What you need to do:
Omit the pictures and output exactly the lines from the start of the entries through the line containing "Ruegeria pomeroyi DSS-3".

Start of Extracted records

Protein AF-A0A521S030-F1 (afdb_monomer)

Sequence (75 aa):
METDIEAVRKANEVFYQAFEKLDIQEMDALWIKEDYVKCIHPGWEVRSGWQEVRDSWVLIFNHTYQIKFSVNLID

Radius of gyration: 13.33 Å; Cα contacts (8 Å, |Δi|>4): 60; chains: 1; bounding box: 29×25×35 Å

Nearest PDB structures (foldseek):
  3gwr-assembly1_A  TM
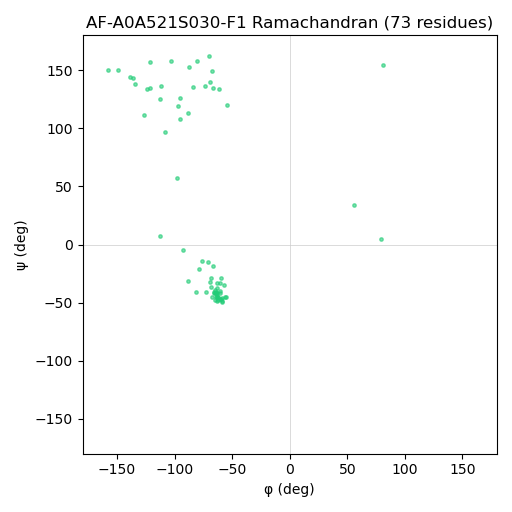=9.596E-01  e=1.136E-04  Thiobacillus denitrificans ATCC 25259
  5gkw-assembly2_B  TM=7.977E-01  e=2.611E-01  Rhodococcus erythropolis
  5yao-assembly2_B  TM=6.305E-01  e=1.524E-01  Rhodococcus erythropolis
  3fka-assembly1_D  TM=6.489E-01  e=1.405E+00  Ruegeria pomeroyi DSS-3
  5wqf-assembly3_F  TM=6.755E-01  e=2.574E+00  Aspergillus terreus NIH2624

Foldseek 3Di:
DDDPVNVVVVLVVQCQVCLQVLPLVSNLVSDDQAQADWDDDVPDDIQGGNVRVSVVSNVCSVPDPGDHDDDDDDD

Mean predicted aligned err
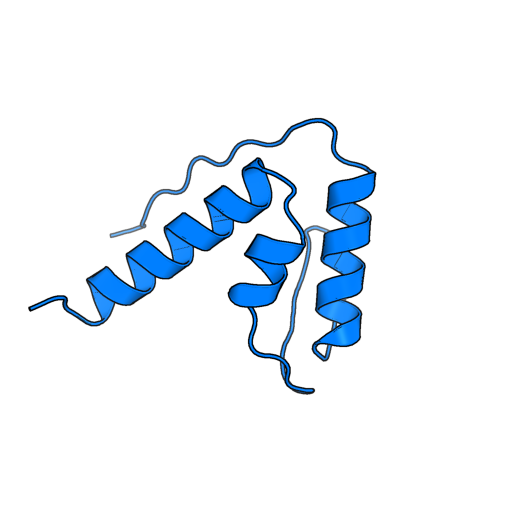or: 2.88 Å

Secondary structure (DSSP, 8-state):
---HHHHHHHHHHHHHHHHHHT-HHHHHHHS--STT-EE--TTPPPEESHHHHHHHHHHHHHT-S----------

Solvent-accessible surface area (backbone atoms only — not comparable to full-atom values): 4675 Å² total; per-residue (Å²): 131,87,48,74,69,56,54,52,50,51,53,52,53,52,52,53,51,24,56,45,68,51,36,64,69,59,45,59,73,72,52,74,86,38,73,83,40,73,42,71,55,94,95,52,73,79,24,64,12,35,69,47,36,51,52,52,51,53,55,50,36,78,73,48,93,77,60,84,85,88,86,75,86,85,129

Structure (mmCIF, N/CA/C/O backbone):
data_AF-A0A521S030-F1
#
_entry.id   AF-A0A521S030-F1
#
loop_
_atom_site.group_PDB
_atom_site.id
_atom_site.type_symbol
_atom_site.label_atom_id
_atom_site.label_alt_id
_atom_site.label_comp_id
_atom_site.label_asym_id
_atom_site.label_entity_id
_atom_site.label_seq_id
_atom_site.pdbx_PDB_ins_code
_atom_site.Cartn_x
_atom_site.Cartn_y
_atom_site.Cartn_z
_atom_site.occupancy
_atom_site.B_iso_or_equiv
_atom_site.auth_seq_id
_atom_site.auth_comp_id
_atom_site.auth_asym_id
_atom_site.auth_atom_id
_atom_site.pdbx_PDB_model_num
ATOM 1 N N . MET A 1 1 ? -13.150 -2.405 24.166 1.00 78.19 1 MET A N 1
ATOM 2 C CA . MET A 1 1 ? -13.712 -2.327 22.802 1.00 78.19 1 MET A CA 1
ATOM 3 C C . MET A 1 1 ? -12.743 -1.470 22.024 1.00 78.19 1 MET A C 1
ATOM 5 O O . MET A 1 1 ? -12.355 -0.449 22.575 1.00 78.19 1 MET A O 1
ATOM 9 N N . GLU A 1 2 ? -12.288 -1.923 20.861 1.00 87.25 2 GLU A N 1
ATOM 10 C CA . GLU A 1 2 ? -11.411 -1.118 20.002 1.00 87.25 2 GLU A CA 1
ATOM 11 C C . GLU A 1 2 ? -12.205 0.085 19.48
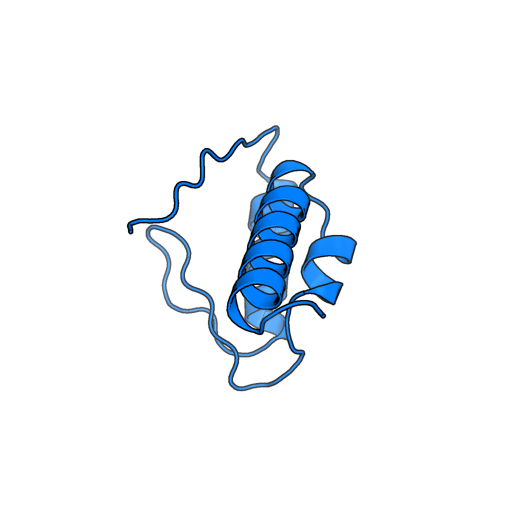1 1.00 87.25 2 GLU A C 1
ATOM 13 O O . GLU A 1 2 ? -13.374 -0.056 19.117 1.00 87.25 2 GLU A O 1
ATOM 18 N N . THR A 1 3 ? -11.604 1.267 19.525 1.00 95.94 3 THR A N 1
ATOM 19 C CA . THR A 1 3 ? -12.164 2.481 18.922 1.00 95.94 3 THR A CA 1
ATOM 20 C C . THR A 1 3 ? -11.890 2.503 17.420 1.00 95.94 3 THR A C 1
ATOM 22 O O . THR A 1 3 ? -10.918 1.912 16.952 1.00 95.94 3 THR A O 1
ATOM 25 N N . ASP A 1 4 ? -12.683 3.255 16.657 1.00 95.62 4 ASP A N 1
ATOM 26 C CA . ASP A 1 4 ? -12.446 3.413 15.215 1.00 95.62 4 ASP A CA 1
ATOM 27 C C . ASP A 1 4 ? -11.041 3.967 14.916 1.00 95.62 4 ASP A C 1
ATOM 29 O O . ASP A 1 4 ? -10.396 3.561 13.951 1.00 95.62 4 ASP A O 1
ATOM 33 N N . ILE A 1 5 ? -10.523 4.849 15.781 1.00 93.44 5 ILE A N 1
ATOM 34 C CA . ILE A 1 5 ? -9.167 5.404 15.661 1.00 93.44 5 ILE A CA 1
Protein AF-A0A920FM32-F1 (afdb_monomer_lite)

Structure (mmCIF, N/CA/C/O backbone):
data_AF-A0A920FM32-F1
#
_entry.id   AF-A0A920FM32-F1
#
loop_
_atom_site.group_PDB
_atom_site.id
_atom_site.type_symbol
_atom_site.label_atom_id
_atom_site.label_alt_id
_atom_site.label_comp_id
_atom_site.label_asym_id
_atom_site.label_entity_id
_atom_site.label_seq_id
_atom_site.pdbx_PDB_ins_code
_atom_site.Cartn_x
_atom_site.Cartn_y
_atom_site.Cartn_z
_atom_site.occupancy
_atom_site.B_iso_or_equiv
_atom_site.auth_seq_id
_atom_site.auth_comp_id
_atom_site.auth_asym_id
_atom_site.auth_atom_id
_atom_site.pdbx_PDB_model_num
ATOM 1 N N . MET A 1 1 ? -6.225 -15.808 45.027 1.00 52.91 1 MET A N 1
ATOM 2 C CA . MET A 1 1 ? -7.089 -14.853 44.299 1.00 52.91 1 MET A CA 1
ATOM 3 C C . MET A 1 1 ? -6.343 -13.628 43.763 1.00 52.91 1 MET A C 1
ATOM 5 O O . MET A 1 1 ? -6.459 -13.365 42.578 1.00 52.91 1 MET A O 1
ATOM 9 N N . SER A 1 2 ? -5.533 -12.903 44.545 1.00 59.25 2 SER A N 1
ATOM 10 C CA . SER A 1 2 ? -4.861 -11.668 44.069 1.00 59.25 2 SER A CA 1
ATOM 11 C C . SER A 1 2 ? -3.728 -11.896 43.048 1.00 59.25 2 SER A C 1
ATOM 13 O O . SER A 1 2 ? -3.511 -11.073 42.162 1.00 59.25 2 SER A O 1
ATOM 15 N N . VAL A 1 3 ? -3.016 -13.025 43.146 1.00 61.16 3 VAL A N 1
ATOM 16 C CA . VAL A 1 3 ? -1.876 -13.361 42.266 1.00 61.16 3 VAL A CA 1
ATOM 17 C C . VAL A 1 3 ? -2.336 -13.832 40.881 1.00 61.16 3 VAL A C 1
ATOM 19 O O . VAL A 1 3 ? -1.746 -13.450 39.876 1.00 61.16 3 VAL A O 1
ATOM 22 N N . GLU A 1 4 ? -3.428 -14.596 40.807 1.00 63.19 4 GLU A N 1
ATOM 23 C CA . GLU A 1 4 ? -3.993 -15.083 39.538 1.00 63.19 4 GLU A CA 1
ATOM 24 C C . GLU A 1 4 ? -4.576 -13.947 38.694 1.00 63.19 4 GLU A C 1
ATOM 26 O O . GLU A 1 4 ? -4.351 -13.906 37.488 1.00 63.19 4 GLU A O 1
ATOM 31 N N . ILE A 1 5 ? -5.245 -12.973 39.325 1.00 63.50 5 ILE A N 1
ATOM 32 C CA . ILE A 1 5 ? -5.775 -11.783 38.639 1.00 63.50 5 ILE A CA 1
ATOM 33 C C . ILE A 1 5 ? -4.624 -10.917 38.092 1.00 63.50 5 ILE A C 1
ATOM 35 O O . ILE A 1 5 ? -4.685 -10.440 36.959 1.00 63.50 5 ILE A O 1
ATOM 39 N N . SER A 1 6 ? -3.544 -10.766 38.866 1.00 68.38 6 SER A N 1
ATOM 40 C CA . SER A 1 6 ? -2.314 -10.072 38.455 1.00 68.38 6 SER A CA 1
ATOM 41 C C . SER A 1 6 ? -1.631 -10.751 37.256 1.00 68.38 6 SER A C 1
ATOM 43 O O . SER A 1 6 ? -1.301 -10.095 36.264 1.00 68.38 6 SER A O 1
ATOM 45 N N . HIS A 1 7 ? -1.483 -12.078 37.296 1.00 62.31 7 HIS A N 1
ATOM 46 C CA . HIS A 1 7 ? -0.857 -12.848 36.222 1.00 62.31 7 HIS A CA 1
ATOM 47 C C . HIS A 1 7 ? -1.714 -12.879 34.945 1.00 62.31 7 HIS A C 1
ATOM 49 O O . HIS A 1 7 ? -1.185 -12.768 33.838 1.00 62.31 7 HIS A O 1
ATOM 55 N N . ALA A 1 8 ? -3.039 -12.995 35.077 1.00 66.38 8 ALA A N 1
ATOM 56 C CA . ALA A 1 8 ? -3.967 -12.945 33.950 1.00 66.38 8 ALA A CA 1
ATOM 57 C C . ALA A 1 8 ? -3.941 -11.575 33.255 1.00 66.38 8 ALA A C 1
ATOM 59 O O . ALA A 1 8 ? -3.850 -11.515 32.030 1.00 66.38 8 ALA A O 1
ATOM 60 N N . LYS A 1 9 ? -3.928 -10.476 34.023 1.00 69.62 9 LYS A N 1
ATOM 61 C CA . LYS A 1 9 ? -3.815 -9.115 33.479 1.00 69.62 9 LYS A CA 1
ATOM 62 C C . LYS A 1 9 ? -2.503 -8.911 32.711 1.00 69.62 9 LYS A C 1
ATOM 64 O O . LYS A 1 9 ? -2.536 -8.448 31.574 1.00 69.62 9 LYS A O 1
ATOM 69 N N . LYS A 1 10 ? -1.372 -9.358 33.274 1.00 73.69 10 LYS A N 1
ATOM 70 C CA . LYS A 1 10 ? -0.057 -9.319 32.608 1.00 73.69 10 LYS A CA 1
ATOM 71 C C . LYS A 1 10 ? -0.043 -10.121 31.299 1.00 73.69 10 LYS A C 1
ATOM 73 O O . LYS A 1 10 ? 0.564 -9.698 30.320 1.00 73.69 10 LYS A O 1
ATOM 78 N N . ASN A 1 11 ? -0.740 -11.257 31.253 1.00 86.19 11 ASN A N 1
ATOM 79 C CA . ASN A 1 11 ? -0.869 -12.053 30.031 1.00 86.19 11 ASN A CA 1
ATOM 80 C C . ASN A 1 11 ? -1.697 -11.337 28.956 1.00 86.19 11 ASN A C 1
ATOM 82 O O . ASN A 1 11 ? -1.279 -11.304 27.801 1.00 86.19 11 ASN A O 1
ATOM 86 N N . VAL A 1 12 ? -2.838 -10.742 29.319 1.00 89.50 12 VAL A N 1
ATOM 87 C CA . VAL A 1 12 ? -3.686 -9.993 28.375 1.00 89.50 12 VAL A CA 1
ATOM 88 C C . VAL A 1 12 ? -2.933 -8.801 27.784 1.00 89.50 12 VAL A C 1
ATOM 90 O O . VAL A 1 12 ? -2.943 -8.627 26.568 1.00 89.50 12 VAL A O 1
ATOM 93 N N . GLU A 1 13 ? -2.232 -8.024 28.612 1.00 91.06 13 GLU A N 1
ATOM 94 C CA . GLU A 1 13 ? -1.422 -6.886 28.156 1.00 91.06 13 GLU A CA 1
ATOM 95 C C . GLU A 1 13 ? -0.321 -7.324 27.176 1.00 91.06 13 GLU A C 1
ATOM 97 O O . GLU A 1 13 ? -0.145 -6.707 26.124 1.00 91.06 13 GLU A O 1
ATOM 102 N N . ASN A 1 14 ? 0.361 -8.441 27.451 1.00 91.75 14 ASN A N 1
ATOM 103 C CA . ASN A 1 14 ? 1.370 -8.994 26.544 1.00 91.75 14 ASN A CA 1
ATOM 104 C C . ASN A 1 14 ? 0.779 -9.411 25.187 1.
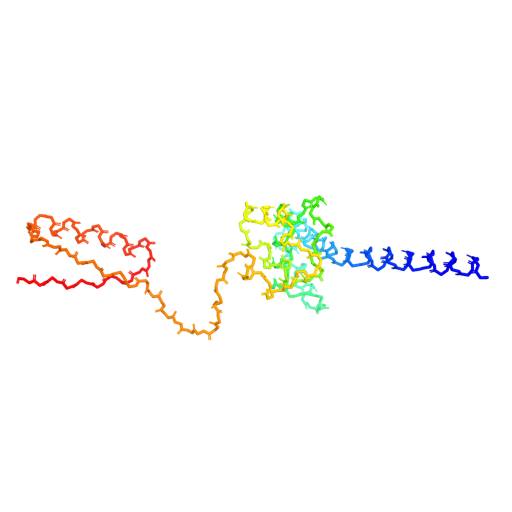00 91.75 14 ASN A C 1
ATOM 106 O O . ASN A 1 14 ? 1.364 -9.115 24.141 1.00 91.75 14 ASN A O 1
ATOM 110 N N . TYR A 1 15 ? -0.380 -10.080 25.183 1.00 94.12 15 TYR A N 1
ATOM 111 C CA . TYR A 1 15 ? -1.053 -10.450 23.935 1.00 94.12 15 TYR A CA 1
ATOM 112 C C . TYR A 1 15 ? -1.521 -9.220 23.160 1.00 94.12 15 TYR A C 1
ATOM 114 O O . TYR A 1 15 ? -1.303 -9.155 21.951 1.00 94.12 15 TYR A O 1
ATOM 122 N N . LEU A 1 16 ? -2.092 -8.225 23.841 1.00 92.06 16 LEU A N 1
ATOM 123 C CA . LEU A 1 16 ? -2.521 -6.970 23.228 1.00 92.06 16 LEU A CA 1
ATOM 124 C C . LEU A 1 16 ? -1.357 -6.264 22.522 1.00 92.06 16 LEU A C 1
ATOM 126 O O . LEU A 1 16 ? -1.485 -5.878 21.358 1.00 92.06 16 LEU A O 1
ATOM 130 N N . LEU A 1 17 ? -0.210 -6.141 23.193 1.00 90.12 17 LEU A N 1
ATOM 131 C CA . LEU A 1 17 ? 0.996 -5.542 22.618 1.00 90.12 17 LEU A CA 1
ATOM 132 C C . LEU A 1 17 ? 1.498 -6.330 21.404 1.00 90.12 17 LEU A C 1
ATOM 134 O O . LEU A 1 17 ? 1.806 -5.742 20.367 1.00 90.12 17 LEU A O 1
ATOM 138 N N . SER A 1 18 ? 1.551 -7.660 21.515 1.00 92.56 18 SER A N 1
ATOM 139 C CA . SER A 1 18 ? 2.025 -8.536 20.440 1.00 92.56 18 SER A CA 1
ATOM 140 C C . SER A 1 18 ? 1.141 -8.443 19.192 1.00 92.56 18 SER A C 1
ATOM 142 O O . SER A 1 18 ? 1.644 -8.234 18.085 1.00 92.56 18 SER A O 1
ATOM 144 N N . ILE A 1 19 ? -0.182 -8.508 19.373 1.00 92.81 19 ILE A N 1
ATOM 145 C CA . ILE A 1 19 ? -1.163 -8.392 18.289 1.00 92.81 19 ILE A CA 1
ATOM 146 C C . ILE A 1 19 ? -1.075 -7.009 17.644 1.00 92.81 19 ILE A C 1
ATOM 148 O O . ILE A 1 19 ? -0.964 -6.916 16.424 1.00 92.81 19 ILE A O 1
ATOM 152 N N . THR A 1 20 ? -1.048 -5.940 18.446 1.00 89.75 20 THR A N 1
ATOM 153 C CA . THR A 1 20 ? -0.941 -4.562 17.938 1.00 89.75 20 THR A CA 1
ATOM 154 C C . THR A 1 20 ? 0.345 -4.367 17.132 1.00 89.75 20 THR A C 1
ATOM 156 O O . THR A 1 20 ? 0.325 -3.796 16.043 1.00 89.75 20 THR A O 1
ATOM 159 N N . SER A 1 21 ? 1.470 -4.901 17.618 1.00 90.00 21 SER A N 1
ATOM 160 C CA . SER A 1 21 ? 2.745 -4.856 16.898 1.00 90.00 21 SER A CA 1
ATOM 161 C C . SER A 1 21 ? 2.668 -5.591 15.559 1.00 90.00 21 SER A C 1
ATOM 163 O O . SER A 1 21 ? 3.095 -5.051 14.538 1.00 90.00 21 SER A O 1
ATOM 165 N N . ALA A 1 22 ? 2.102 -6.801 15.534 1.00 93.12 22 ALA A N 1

End of Extracted records

Answer area:
Protein AF-A0A521S030-F1 (afdb_monomer)

Sequence (75 aa):
METDIEAVRKANEVFYQAFEKLDIQEMDALWIKEDYVKCIHPGWEVRSGWQEVRDSWVLIFNHTYQIKFSVNLID

Radius of gyration: 13.33 Å; Cα contacts (8 Å, |Δi|>4): 60; chains: 1; bounding box: 29×25×35 Å

Nearest PDB structures (foldseek):
  3gwr-assembly1_A  TM
=9.596E-01  e=1.136E-04  Thiobacillus denitrificans ATCC 25259
  5gkw-assembly2_B  TM=7.977E-01  e=2.611E-01  Rhodococcus erythropolis
  5yao-assembly2_B  TM=6.305E-01  e=1.524E-01  Rhodococcus erythropolis
  3fka-assembly1_D  TM=6.489E-01  e=1.405E+00  Ruegeria pomeroyi DSS-3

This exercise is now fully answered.